Neue Betrugsmasche: Jetzt bittet selbst der Chatbot zur Kasse
Leipzig - In den letzten Wochen hat die Verbraucherzentrale vor neuen Betrugsmaschen gewarnt. Die Betrüger nutzen unter anderem Love Scamming und seit Kurzem auch KI-Sprachklone, die klingen, wie die eigenen Familienmitglieder. Weiterhin beliebt bleibt die Methode des "Phishing". In den letzten Tagen wurden mehrere Betrüger-Mails verschickt.
Aktuell gehen vermehrt Fake-E-Mails im Namen von "OpenAI" herum.

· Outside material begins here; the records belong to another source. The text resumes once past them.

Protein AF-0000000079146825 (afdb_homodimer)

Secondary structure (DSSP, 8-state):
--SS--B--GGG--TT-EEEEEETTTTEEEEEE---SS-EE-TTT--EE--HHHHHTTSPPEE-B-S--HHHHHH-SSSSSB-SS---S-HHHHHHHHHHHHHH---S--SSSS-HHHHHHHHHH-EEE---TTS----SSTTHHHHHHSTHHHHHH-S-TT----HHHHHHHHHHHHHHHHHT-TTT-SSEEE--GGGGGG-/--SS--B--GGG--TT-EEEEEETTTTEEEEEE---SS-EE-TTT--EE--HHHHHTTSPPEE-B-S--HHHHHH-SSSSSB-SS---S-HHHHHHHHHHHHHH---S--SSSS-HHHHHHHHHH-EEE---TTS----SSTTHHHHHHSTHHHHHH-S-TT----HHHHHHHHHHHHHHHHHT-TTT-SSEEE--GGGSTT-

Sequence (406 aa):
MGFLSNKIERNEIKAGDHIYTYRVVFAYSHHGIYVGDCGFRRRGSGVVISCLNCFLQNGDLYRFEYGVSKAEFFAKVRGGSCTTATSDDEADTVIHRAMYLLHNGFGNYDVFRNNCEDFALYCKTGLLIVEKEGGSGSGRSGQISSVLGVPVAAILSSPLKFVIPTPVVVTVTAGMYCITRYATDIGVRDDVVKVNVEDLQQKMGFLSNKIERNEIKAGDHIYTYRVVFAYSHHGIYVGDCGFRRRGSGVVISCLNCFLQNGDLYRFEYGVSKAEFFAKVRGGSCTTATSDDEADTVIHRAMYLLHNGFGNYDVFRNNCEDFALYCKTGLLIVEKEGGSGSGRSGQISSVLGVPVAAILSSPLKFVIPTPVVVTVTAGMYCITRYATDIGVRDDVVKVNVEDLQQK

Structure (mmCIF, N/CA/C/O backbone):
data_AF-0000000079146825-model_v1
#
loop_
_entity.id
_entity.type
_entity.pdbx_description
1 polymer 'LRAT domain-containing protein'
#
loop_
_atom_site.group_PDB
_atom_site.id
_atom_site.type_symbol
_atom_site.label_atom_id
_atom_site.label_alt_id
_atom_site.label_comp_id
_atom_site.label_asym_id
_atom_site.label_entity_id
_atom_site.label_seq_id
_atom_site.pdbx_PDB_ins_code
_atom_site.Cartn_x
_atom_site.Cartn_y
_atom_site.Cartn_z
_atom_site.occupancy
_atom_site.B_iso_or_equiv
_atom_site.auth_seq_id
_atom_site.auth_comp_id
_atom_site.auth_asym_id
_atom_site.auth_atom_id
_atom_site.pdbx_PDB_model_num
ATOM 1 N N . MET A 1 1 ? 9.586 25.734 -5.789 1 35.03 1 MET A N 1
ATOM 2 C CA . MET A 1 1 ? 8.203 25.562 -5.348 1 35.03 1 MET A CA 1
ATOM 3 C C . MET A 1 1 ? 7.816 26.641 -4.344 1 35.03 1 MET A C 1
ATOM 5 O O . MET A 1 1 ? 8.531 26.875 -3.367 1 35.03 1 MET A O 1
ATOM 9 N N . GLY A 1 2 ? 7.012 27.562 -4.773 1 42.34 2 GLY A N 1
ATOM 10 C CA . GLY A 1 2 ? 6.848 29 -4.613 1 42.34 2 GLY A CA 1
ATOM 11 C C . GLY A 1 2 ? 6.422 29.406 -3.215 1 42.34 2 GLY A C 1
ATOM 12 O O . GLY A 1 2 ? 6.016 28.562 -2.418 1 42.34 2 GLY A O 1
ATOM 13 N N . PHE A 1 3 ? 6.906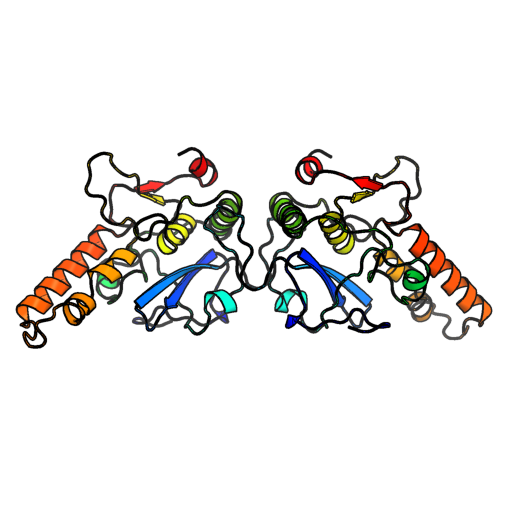 30.641 -2.775 1 52.53 3 PHE A N 1
ATOM 14 C CA . PHE A 1 3 ? 6.688 31.484 -1.61 1 52.53 3 PHE A CA 1
ATOM 15 C C . PHE A 1 3 ? 5.23 31.438 -1.163 1 52.53 3 PHE A C 1
ATOM 17 O O . PHE A 1 3 ? 4.945 31.438 0.036 1 52.53 3 PHE A O 1
ATOM 24 N N . LEU A 1 4 ? 4.27 31.188 -2.207 1 64.12 4 LEU A N 1
ATOM 25 C CA . LEU A 1 4 ? 2.871 31.422 -1.857 1 64.12 4 LEU A CA 1
ATOM 26 C C . LEU A 1 4 ? 2.074 30.109 -1.903 1 64.12 4 LEU A C 1
ATOM 28 O O . LEU A 1 4 ? 1.092 29.953 -1.175 1 64.12 4 LEU A O 1
ATOM 32 N N . SER A 1 5 ? 2.729 29.156 -2.744 1 77.69 5 SER A N 1
ATOM 33 C CA . SER A 1 5 ? 1.891 27.969 -2.877 1 77.69 5 SER A CA 1
ATOM 34 C C . SER A 1 5 ? 2.648 26.703 -2.477 1 77.69 5 SER A C 1
ATOM 36 O O . SER A 1 5 ? 3.826 26.547 -2.807 1 77.69 5 SER A O 1
ATOM 38 N N . ASN A 1 6 ? 2.129 25.844 -1.729 1 91.38 6 ASN A N 1
ATOM 39 C CA . ASN A 1 6 ? 2.693 24.562 -1.334 1 91.38 6 ASN A CA 1
ATOM 40 C C . ASN A 1 6 ? 2.52 23.5 -2.43 1 91.38 6 ASN A C 1
ATOM 42 O O . ASN A 1 6 ? 2.816 22.328 -2.219 1 91.38 6 ASN A O 1
ATOM 46 N N . LYS A 1 7 ? 2.021 23.969 -3.609 1 93.12 7 LYS A N 1
ATOM 47 C CA . LYS A 1 7 ? 1.767 23.031 -4.699 1 93.12 7 LYS A CA 1
ATOM 48 C C . LYS A 1 7 ? 3.068 22.469 -5.25 1 93.12 7 LYS A C 1
ATOM 50 O O . LYS A 1 7 ? 4.047 23.188 -5.434 1 93.12 7 LYS A O 1
ATOM 55 N N . ILE A 1 8 ? 3.125 21.172 -5.484 1 94.88 8 ILE A N 1
ATOM 56 C CA . ILE A 1 8 ? 4.316 20.531 -6.027 1 94.88 8 ILE A CA 1
ATOM 57 C C . ILE A 1 8 ? 3.924 19.609 -7.172 1 94.88 8 ILE A C 1
ATOM 59 O O . ILE A 1 8 ? 2.74 19.328 -7.375 1 94.88 8 ILE A O 1
ATOM 63 N N . GLU A 1 9 ? 4.941 19.203 -7.895 1 92.69 9 GLU A N 1
ATOM 64 C CA . GLU A 1 9 ? 4.742 18.219 -8.945 1 92.69 9 GLU A CA 1
ATOM 65 C C . GLU A 1 9 ? 5.047 16.812 -8.445 1 92.69 9 GLU A C 1
ATOM 67 O O . GLU A 1 9 ? 5.77 16.641 -7.465 1 92.69 9 GLU A O 1
ATOM 72 N N . ARG A 1 10 ? 4.484 15.852 -9.125 1 88.44 10 ARG A N 1
ATOM 73 C CA . ARG A 1 10 ? 4.621 14.453 -8.734 1 88.44 10 ARG A CA 1
ATOM 74 C C . ARG A 1 10 ? 6.086 14.047 -8.656 1 88.44 10 ARG A C 1
ATOM 76 O O . ARG A 1 10 ? 6.465 13.227 -7.82 1 88.44 10 ARG A O 1
ATOM 83 N N . ASN A 1 11 ? 6.895 14.609 -9.523 1 88.12 11 ASN A N 1
ATOM 84 C CA . ASN A 1 11 ? 8.305 14.227 -9.578 1 88.12 11 ASN A CA 1
ATOM 85 C C . ASN A 1 11 ? 9.086 14.812 -8.406 1 88.12 11 ASN A C 1
ATOM 87 O O . ASN A 1 11 ? 10.25 14.469 -8.195 1 88.12 11 ASN A O 1
ATOM 91 N N . GLU A 1 12 ? 8.461 15.648 -7.609 1 92.44 12 GLU A N 1
ATOM 92 C CA . GLU A 1 12 ? 9.141 16.297 -6.488 1 92.44 12 GLU A CA 1
ATOM 93 C C . GLU A 1 12 ? 8.844 15.57 -5.176 1 92.44 12 GLU A C 1
ATOM 95 O O . GLU A 1 12 ? 9.484 15.828 -4.16 1 92.44 12 GLU A O 1
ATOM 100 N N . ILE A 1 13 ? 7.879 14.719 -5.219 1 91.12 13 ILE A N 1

Das US-amerikanische Softwareunternehmen steckt unter anderem hinter der beliebten Chatbot-KI "ChatGPT". Davor warnt jetzt auch die Verbraucherzentrale Sachsen (VBZ).

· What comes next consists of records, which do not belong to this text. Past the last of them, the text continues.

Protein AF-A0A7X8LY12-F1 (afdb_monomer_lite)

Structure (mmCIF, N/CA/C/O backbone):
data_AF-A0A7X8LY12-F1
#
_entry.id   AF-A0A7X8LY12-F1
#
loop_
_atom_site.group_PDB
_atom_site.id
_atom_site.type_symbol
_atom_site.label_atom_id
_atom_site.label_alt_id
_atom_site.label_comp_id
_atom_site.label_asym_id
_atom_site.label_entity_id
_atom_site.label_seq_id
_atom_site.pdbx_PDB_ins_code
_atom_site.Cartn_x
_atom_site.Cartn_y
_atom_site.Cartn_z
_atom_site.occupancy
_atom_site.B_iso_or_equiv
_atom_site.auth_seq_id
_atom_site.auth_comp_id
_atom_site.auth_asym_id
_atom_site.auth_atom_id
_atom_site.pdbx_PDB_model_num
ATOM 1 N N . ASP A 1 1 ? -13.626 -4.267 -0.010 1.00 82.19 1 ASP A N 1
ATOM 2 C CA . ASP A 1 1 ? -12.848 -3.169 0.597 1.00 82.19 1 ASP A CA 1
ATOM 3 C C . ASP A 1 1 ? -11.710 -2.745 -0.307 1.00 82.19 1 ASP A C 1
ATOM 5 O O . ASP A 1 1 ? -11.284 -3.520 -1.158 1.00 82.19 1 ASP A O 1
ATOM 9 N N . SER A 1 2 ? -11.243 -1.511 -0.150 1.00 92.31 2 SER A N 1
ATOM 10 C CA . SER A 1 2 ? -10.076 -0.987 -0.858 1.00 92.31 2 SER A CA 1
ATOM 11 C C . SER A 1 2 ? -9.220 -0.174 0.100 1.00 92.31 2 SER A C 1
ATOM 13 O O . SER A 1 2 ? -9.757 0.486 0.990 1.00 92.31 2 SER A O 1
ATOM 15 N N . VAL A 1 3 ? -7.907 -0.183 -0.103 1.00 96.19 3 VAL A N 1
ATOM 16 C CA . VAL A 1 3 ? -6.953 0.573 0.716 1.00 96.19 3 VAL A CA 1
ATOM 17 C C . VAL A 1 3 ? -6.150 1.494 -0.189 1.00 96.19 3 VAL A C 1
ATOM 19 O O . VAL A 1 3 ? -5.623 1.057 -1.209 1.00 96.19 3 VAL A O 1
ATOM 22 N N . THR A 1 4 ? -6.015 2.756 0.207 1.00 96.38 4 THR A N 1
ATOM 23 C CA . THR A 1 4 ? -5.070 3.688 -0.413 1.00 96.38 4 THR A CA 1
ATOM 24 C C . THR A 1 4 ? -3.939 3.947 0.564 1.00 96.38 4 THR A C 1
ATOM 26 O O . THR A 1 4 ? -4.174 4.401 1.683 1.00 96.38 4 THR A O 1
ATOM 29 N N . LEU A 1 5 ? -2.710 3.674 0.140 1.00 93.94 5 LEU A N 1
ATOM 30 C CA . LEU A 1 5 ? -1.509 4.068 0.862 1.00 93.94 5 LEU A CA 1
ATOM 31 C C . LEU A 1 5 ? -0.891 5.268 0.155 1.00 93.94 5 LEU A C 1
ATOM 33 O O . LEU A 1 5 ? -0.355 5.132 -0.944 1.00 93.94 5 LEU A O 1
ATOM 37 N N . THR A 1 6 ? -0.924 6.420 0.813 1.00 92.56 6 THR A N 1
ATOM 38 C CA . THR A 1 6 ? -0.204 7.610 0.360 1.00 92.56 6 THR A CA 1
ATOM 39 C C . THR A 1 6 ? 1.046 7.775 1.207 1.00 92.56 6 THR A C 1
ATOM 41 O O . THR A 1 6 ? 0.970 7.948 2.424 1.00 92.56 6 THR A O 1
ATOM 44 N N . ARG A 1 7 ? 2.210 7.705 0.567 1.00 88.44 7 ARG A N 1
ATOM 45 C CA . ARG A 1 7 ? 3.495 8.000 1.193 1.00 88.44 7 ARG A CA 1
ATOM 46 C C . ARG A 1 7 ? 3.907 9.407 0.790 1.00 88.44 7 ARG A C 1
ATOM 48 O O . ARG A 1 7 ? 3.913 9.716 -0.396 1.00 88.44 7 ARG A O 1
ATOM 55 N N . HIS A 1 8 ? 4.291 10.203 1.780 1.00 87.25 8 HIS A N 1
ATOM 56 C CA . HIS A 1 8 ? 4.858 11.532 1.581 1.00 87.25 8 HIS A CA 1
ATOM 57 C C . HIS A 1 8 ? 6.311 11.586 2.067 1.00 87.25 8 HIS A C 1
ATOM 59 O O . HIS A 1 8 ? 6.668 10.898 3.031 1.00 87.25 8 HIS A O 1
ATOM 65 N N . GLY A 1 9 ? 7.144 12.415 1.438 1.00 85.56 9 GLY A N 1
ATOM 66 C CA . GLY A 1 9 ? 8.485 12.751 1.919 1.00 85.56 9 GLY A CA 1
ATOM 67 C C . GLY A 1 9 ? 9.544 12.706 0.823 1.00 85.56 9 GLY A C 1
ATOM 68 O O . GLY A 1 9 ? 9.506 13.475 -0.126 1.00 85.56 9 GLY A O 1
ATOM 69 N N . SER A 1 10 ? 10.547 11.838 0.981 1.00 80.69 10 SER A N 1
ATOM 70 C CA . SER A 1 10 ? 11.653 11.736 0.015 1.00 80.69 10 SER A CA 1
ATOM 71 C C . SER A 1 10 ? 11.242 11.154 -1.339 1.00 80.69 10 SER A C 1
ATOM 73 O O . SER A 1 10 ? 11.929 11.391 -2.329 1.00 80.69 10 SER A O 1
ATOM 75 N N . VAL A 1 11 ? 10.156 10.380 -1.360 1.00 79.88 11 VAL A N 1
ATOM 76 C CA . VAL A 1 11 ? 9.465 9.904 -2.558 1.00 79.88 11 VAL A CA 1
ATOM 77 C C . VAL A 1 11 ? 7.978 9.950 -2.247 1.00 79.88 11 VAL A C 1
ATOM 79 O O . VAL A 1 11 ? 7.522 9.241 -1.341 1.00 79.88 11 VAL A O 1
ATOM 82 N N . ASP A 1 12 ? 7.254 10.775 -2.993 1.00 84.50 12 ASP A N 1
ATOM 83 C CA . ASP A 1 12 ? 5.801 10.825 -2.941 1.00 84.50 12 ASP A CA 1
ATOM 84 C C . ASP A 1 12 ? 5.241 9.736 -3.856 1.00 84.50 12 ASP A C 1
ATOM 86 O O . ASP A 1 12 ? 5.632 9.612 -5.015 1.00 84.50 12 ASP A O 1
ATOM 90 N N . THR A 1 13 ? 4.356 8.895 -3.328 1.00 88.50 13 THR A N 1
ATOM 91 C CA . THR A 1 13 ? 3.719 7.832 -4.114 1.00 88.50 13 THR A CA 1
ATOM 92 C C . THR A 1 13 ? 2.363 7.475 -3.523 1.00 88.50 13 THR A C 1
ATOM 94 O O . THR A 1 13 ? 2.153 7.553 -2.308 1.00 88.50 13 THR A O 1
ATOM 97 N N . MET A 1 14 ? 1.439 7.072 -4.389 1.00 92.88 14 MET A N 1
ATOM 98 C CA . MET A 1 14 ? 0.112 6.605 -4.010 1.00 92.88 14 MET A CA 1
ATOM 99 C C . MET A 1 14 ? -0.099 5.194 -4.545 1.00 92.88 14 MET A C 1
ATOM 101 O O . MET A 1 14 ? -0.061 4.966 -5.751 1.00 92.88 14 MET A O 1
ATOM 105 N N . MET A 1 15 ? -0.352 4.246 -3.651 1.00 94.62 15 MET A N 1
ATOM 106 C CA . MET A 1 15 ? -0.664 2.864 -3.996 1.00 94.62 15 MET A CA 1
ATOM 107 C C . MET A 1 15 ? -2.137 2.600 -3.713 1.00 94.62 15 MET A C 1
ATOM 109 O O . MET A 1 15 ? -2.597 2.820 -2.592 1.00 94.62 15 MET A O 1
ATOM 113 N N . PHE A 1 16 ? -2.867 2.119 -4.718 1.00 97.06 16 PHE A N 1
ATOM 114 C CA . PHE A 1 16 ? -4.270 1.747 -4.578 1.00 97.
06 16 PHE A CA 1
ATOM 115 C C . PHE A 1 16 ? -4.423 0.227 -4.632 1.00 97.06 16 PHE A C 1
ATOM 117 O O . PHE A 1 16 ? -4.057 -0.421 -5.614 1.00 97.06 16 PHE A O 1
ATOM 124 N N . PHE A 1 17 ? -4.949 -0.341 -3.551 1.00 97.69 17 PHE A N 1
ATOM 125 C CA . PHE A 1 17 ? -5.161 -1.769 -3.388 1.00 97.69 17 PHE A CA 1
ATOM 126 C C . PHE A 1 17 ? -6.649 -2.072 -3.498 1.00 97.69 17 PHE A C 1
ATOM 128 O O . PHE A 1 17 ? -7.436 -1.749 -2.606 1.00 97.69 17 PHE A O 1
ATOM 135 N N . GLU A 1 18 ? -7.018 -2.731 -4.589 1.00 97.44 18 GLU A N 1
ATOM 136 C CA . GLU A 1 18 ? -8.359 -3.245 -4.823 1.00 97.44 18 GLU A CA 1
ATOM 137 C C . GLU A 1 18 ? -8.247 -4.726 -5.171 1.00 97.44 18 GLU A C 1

Immer mehr Menschen vertrauen im Alltag auf die KI und genau mit dieser Angst, spielen die Betrüger.
In E-Mails sprechen sie von angeblich fehlgeschlagenen Zahlungen und behaupten, dass kostenpflichtige Abonnements, wie "ChatGPT Plus" nicht verarbeitet werden konnten.
Die Nutzerinnen und Nutzer sollen ihre Zahlungsdaten über einen beigefügten Link aktualisieren.
So erkennt Ihr die Fake-Mails
Aber Achtung! Die Experten der VBZ weisen darauf hin, dass die Betrüger es nur auf die sensiblen Daten abgesehen haben. "OpenAI" zeigt Abrechnungsprobleme ausschließlich direkt im Nutzerkonto an.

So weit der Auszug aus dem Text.